The code is as follows, which produces an empty set. Why is it not working?

from typing import Iterator, Dict, Tuple, Set
import itertools

graph: Dict[Tuple[str, int], Set[int]] = dict()

for i, word in enumerate(words):
    for j, ch in enumerate(word):
        if (ch, j) not in graph:
            graph[(ch, j)] = set()

        graph[(ch, j)].add(i)

def parents(word: str) -> Iterator[int]:
    n: int = len(word)
    s: Set[int] = set()
    for part in itertools.combinations(range(n), n - 1):
        keys = map(lambda x: (word[x], x), part)
        existing_keys = filter(lambda k: k in graph, keys)
        for y in itertools.chain(map(lambda k: graph[k], existing_keys)):
            s = s.intersection(set(y)) if s else set(y)

    return filter(lambda i: words[i] != word, s)
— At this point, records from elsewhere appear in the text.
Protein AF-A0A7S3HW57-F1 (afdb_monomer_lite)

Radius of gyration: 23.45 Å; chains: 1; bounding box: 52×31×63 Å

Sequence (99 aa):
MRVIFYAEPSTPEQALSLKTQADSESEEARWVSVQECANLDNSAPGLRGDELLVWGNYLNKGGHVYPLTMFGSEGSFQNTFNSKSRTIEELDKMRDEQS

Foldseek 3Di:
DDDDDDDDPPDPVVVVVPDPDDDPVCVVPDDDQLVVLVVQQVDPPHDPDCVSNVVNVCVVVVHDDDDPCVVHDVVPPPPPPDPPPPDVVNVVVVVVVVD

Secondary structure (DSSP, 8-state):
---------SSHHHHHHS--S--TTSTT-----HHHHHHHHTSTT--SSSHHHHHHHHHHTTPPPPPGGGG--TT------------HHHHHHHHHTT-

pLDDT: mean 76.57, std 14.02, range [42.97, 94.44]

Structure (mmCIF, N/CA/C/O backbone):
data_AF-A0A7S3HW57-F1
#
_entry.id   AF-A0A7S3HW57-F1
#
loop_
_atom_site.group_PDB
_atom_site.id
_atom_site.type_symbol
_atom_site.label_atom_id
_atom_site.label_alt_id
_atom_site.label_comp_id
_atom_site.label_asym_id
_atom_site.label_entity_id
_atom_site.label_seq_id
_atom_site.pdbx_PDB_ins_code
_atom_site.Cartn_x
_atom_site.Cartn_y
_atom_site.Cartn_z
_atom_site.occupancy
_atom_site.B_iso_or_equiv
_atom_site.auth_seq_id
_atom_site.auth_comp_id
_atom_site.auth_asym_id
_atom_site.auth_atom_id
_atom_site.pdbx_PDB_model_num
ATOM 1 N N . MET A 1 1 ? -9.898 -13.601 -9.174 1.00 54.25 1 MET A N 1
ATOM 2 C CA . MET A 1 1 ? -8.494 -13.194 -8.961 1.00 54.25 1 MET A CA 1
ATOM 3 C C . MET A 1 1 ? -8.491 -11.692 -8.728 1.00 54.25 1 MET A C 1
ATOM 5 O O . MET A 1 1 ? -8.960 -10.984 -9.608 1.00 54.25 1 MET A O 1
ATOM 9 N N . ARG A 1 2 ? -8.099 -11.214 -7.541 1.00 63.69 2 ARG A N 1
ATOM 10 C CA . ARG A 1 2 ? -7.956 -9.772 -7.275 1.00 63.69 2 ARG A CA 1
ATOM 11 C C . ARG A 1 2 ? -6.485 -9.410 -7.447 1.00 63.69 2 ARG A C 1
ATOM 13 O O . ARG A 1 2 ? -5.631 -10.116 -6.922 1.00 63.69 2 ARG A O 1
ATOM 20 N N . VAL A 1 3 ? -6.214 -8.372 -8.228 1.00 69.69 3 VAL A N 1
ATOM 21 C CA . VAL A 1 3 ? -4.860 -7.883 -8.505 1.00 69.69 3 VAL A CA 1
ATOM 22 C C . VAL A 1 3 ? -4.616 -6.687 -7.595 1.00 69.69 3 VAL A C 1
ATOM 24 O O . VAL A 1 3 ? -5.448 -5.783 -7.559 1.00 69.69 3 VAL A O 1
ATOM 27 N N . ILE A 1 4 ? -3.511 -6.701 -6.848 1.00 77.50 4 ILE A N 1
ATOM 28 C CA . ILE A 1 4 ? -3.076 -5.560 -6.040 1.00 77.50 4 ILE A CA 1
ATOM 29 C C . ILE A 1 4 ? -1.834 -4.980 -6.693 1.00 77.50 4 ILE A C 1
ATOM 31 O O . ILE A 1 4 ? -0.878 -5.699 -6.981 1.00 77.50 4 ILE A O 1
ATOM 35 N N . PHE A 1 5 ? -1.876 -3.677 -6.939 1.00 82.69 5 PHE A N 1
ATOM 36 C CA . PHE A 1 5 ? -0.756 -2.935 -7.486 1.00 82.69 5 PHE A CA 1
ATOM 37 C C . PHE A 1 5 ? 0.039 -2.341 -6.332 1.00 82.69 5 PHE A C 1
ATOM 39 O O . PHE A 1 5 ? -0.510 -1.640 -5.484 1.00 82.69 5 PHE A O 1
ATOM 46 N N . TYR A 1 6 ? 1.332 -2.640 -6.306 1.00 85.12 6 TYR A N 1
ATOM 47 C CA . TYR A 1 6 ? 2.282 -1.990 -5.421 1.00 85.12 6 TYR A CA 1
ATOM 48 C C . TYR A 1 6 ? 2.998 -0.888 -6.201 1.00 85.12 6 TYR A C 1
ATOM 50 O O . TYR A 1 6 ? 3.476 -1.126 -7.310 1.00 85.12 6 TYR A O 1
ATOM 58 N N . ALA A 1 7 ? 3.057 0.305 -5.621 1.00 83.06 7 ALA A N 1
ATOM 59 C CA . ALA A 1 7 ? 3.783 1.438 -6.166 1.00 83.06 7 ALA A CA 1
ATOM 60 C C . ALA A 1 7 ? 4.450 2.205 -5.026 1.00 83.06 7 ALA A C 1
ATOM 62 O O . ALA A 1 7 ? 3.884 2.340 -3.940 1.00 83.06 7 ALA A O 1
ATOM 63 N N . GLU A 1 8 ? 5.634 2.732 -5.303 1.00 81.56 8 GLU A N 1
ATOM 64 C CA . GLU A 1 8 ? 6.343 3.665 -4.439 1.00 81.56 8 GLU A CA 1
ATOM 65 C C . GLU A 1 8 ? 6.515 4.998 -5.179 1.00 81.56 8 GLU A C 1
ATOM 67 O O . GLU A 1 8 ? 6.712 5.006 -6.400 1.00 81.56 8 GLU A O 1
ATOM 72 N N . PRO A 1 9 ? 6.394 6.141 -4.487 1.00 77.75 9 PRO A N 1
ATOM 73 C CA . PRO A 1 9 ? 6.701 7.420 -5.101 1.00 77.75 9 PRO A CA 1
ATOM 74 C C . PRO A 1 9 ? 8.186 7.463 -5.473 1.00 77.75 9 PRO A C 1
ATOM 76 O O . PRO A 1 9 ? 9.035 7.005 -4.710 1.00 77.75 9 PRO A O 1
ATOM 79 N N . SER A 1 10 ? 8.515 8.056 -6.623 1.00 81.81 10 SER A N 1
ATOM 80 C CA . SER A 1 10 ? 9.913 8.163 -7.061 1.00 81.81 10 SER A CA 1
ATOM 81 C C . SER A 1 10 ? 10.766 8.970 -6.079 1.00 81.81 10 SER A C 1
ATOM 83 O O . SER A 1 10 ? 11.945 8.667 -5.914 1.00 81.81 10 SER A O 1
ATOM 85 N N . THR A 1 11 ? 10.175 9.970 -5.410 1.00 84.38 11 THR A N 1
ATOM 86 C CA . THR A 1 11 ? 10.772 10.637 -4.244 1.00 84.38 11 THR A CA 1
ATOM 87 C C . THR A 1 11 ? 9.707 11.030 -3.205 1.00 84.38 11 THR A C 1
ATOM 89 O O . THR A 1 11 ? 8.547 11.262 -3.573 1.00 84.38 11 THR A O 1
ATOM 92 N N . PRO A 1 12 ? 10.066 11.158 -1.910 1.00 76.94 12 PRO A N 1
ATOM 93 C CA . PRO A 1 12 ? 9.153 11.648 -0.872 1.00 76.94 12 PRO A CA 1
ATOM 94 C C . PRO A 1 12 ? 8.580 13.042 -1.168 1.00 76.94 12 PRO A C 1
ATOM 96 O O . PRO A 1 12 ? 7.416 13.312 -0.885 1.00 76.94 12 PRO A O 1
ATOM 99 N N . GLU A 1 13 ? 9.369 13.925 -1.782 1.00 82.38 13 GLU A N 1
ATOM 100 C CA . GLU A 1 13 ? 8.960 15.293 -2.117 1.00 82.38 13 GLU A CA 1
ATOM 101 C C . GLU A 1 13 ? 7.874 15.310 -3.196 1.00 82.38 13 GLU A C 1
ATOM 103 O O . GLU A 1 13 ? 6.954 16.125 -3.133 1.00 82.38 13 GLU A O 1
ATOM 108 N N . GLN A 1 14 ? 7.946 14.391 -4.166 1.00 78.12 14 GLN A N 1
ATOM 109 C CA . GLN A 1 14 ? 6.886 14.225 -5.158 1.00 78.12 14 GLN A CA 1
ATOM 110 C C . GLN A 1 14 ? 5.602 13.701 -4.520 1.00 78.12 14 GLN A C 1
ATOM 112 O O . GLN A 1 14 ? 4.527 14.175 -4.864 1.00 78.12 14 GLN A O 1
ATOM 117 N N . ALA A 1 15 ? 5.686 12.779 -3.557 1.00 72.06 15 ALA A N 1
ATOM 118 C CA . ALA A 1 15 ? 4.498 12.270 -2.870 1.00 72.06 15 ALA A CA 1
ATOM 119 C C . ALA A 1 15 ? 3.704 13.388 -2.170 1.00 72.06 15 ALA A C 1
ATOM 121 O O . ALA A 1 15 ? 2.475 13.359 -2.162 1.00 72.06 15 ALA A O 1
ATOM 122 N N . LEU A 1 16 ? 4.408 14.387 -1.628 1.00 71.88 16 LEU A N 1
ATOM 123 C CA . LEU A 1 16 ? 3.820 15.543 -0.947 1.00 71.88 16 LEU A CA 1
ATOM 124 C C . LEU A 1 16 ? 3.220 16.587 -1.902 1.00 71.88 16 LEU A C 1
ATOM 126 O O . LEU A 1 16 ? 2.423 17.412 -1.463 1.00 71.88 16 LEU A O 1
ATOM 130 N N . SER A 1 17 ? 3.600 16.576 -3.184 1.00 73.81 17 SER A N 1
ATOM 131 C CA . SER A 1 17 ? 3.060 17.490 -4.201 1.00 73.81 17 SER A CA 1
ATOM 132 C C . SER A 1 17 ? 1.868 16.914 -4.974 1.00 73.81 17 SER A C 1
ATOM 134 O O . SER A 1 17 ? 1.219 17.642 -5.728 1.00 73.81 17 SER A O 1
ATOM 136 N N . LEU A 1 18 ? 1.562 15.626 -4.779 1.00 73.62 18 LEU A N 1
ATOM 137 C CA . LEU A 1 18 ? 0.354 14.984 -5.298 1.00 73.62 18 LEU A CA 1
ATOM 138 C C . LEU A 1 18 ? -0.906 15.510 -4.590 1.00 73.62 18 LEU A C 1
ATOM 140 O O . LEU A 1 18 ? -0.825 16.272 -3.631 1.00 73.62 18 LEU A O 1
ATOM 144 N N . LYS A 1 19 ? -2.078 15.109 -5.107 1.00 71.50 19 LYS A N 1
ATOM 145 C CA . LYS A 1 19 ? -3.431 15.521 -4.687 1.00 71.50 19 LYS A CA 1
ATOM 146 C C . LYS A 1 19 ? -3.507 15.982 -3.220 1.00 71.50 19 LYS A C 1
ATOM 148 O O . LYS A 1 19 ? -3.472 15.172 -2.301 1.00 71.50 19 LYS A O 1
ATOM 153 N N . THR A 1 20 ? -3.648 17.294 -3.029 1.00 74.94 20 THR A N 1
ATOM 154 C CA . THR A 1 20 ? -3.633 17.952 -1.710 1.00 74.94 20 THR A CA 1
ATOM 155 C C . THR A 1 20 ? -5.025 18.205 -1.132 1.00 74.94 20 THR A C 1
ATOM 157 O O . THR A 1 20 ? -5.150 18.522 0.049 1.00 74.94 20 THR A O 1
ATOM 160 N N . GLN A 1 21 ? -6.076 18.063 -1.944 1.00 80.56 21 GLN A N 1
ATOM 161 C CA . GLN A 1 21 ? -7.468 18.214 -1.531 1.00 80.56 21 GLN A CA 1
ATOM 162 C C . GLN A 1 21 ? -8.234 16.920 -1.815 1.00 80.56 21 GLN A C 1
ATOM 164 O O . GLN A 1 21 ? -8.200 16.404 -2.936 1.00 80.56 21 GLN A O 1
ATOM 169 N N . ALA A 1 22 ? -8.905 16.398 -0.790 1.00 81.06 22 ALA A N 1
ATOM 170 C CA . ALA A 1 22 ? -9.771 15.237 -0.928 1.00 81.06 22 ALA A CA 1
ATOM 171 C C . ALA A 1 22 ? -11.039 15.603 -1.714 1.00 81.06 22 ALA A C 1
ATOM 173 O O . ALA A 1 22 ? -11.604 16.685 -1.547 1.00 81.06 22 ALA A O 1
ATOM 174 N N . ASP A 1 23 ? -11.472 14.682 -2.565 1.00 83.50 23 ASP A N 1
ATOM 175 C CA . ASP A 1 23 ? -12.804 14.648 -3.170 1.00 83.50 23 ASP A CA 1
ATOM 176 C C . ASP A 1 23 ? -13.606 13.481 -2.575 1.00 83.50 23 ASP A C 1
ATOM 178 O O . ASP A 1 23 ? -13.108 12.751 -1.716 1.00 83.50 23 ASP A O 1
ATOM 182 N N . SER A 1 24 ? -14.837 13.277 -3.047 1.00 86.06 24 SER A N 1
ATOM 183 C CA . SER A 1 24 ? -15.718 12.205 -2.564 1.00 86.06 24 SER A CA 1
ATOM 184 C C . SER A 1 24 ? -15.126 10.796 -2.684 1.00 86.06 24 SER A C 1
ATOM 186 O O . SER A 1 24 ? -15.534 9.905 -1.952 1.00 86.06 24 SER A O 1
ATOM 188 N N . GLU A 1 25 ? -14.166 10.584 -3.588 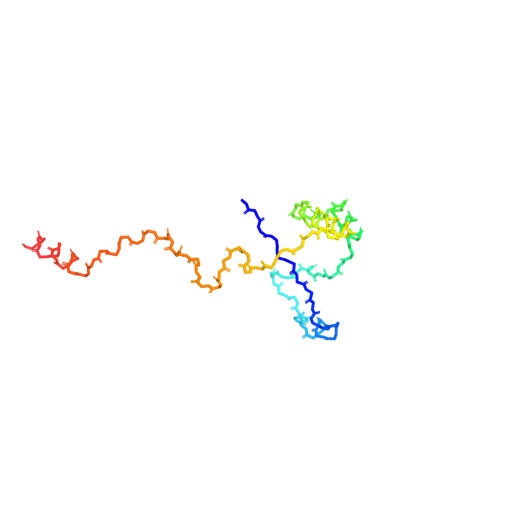1.00 77.94 25 GLU A N 1
ATOM 189 C CA . GLU A 1 25 ? -13.527 9.282 -3.825 1.00 77.94 25 GLU A CA 1
ATOM 190 C C . GLU A 1 25 ? -12.235 9.094 -3.009 1.00 77.94 25 GLU A C 1
ATOM 192 O O . GLU A 1 25 ? -11.577 8.060 -3.098 1.00 77.94 25 GLU A O 1
ATOM 197 N N . SER A 1 26 ? -11.823 10.103 -2.238 1.00 80.00 26 SER A N 1
ATOM 198 C CA . SER A 1 26 ? -10.566 10.108 -1.472 1.00 80.00 26 SER A CA 1
ATOM 199 C C . SER A 1 26 ? -10.728 10.653 -0.057 1.00 80.00 26 SER A C 1
ATOM 201 O O . SER A 1 26 ? -9.742 10.981 0.609 1.00 80.00 26 SER A O 1
ATOM 203 N N . GLU A 1 27 ? -11.968 10.736 0.416 1.00 82.00 27 GLU A N 1
ATOM 204 C CA . GLU A 1 27 ? -12.271 11.068 1.799 1.00 82.00 27 GLU A CA 1
ATOM 205 C C . GLU A 1 27 ? -11.597 10.028 2.715 1.00 82.00 27 GLU A C 1
ATOM 207 O O . GLU A 1 27 ? -11.682 8.824 2.485 1.00 82.00 27 GLU A O 1
ATOM 212 N N . GLU A 1 28 ? -10.827 10.505 3.697 1.00 81.00 28 GLU A N 1
ATOM 213 C CA . GLU A 1 28 ? -9.991 9.696 4.605 1.00 81.00 28 GLU A CA 1
ATOM 214 C C . GLU A 1 28 ? -8.778 8.963 3.995 1.00 81.00 28 GLU A C 1
ATOM 216 O O . GLU A 1 28 ? -8.087 8.234 4.717 1.00 81.00 28 GLU A O 1
ATOM 221 N N . ALA A 1 29 ? -8.446 9.183 2.717 1.00 83.12 29 ALA A N 1
ATOM 222 C CA . ALA A 1 29 ? -7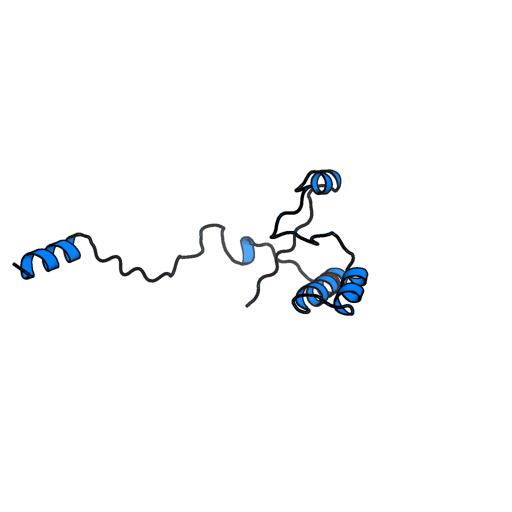.229 8.631 2.123 1.00 83.12 29 ALA A CA 1
ATOM 223 C C . ALA A 1 29 ? -5.975 9.241 2.777 1.00 83.12 29 ALA A C 1
ATOM 225 O O . ALA A 1 29 ? -5.757 10.453 2.755 1.00 83.12 29 ALA A O 1
ATOM 226 N N . ARG A 1 30 ? -5.130 8.392 3.367 1.00 82.06 30 ARG A N 1
ATOM 227 C CA . ARG A 1 30 ? -3.913 8.800 4.082 1.00 82.06 30 ARG A CA 1
ATOM 228 C C . ARG A 1 30 ? -2.858 7.706 4.050 1.00 82.06 30 ARG A C 1
ATOM 230 O O . ARG A 1 30 ? -3.176 6.521 3.984 1.00 82.06 30 ARG A O 1
ATOM 237 N N . TRP A 1 31 ? -1.602 8.120 4.159 1.00 80.56 31 TRP A N 1
ATOM 238 C CA . TRP A 1 31 ? -0.484 7.211 4.378 1.00 80.56 31 TRP A CA 1
ATOM 239 C C . TRP A 1 31 ? -0.467 6.759 5.838 1.00 80.56 31 TRP A C 1
ATOM 241 O O . TRP A 1 31 ? -0.486 7.591 6.743 1.00 80.56 31 TRP A O 1
ATOM 251 N N . VAL A 1 32 ? -0.437 5.446 6.058 1.00 86.62 32 VAL A N 1
ATOM 252 C CA . VAL A 1 32 ? -0.347 4.816 7.381 1.00 86.62 32 VAL A CA 1
ATOM 253 C C . VAL A 1 32 ? 0.602 3.627 7.319 1.00 86.62 32 VAL A C 1
ATOM 255 O O . VAL A 1 32 ? 0.751 2.983 6.280 1.00 86.62 32 VAL A O 1
ATOM 258 N N . SER A 1 33 ? 1.236 3.313 8.440 1.00 90.06 33 SER A N 1
ATOM 259 C CA . SER A 1 33 ? 1.970 2.064 8.615 1.00 90.06 33 SER A CA 1
ATOM 260 C C . SER A 1 33 ? 1.019 0.864 8.672 1.00 90.06 33 SER A C 1
ATOM 262 O O . SER A 1 33 ? -0.166 0.989 8.983 1.00 90.06 33 SER A O 1
ATOM 264 N N . VAL A 1 34 ? 1.553 -0.341 8.442 1.00 91.56 34 VAL A N 1
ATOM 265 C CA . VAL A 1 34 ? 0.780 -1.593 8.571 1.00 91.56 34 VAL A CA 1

print(list(parents("cog"))) # empty!!!

Your solution is almost there. The problem is that you're intersecting everything you find. But instead you should append your results for each combination. Move s: Set[int] = set() inside your first for loop, and append your results after the second for loop and it'll work. Something like this:

def parents(word: str) -> Set[int]:
    ret: Set[int] = set()
    for part in itertools.combinations(range(n), n - 1):
        keys = map(lambda x: (word[x], x), part)
        existing_keys = filter(lambda k: k in graph, keys)
        s: Set[int] = set()
        for y in map(lambda k: graph[k], existing_keys):
            s = s.intersection(set(y)) if s else set(y)

        ret.update(filter(lambda i: words[i] != word, s))

    return ret

The Levenshtein distance algorithm will achive what you are looking for.

from Levenshtein import distance  # pip install python-Levenshtein

words = ["hot", "dot", "dog", "lot", "log", "cog"]
parent = 'cog'
# find all words matching with one substitution
edits = [w for w in words if distance(parent, w) == 1]
print(edits)

Output:

['dog', 'log']

If you don't want to install any libraries, there are good online resources with Python implementations of the algorithm.

A very simple solution. A different approach.

Complexity: O(N * 26) => O(N) - where N is the number of characters in each word.

def main(words, word):
    words = set(words)
    res = []
    for i, _ in enumerate(word):
        for c in 'abcdefghijklmnopqrstuvwxyz':
            w = word[:i] + c + word[i+1:]
            if w != word and w in words:
                res.append(w)
    return res


print(main(["hot","dot","dog","lot","log","cog"], "cog"))
# ['dog', 'log']

Instead of iterating over all the alphabets, you can also choose to only iterate on the alphabets that are occurring in the list using:

{letter for w in words for letter in w}

I would check every letter of the parent word w against each of the words from the list using the Python in function.

For example for parent("cog") against the list of words:

["hot","dot","dog","lot","log","cog"]

yields:

[1, 1, 2, 1, 2, 3]

Numbers 2 show the correct words: dog and log.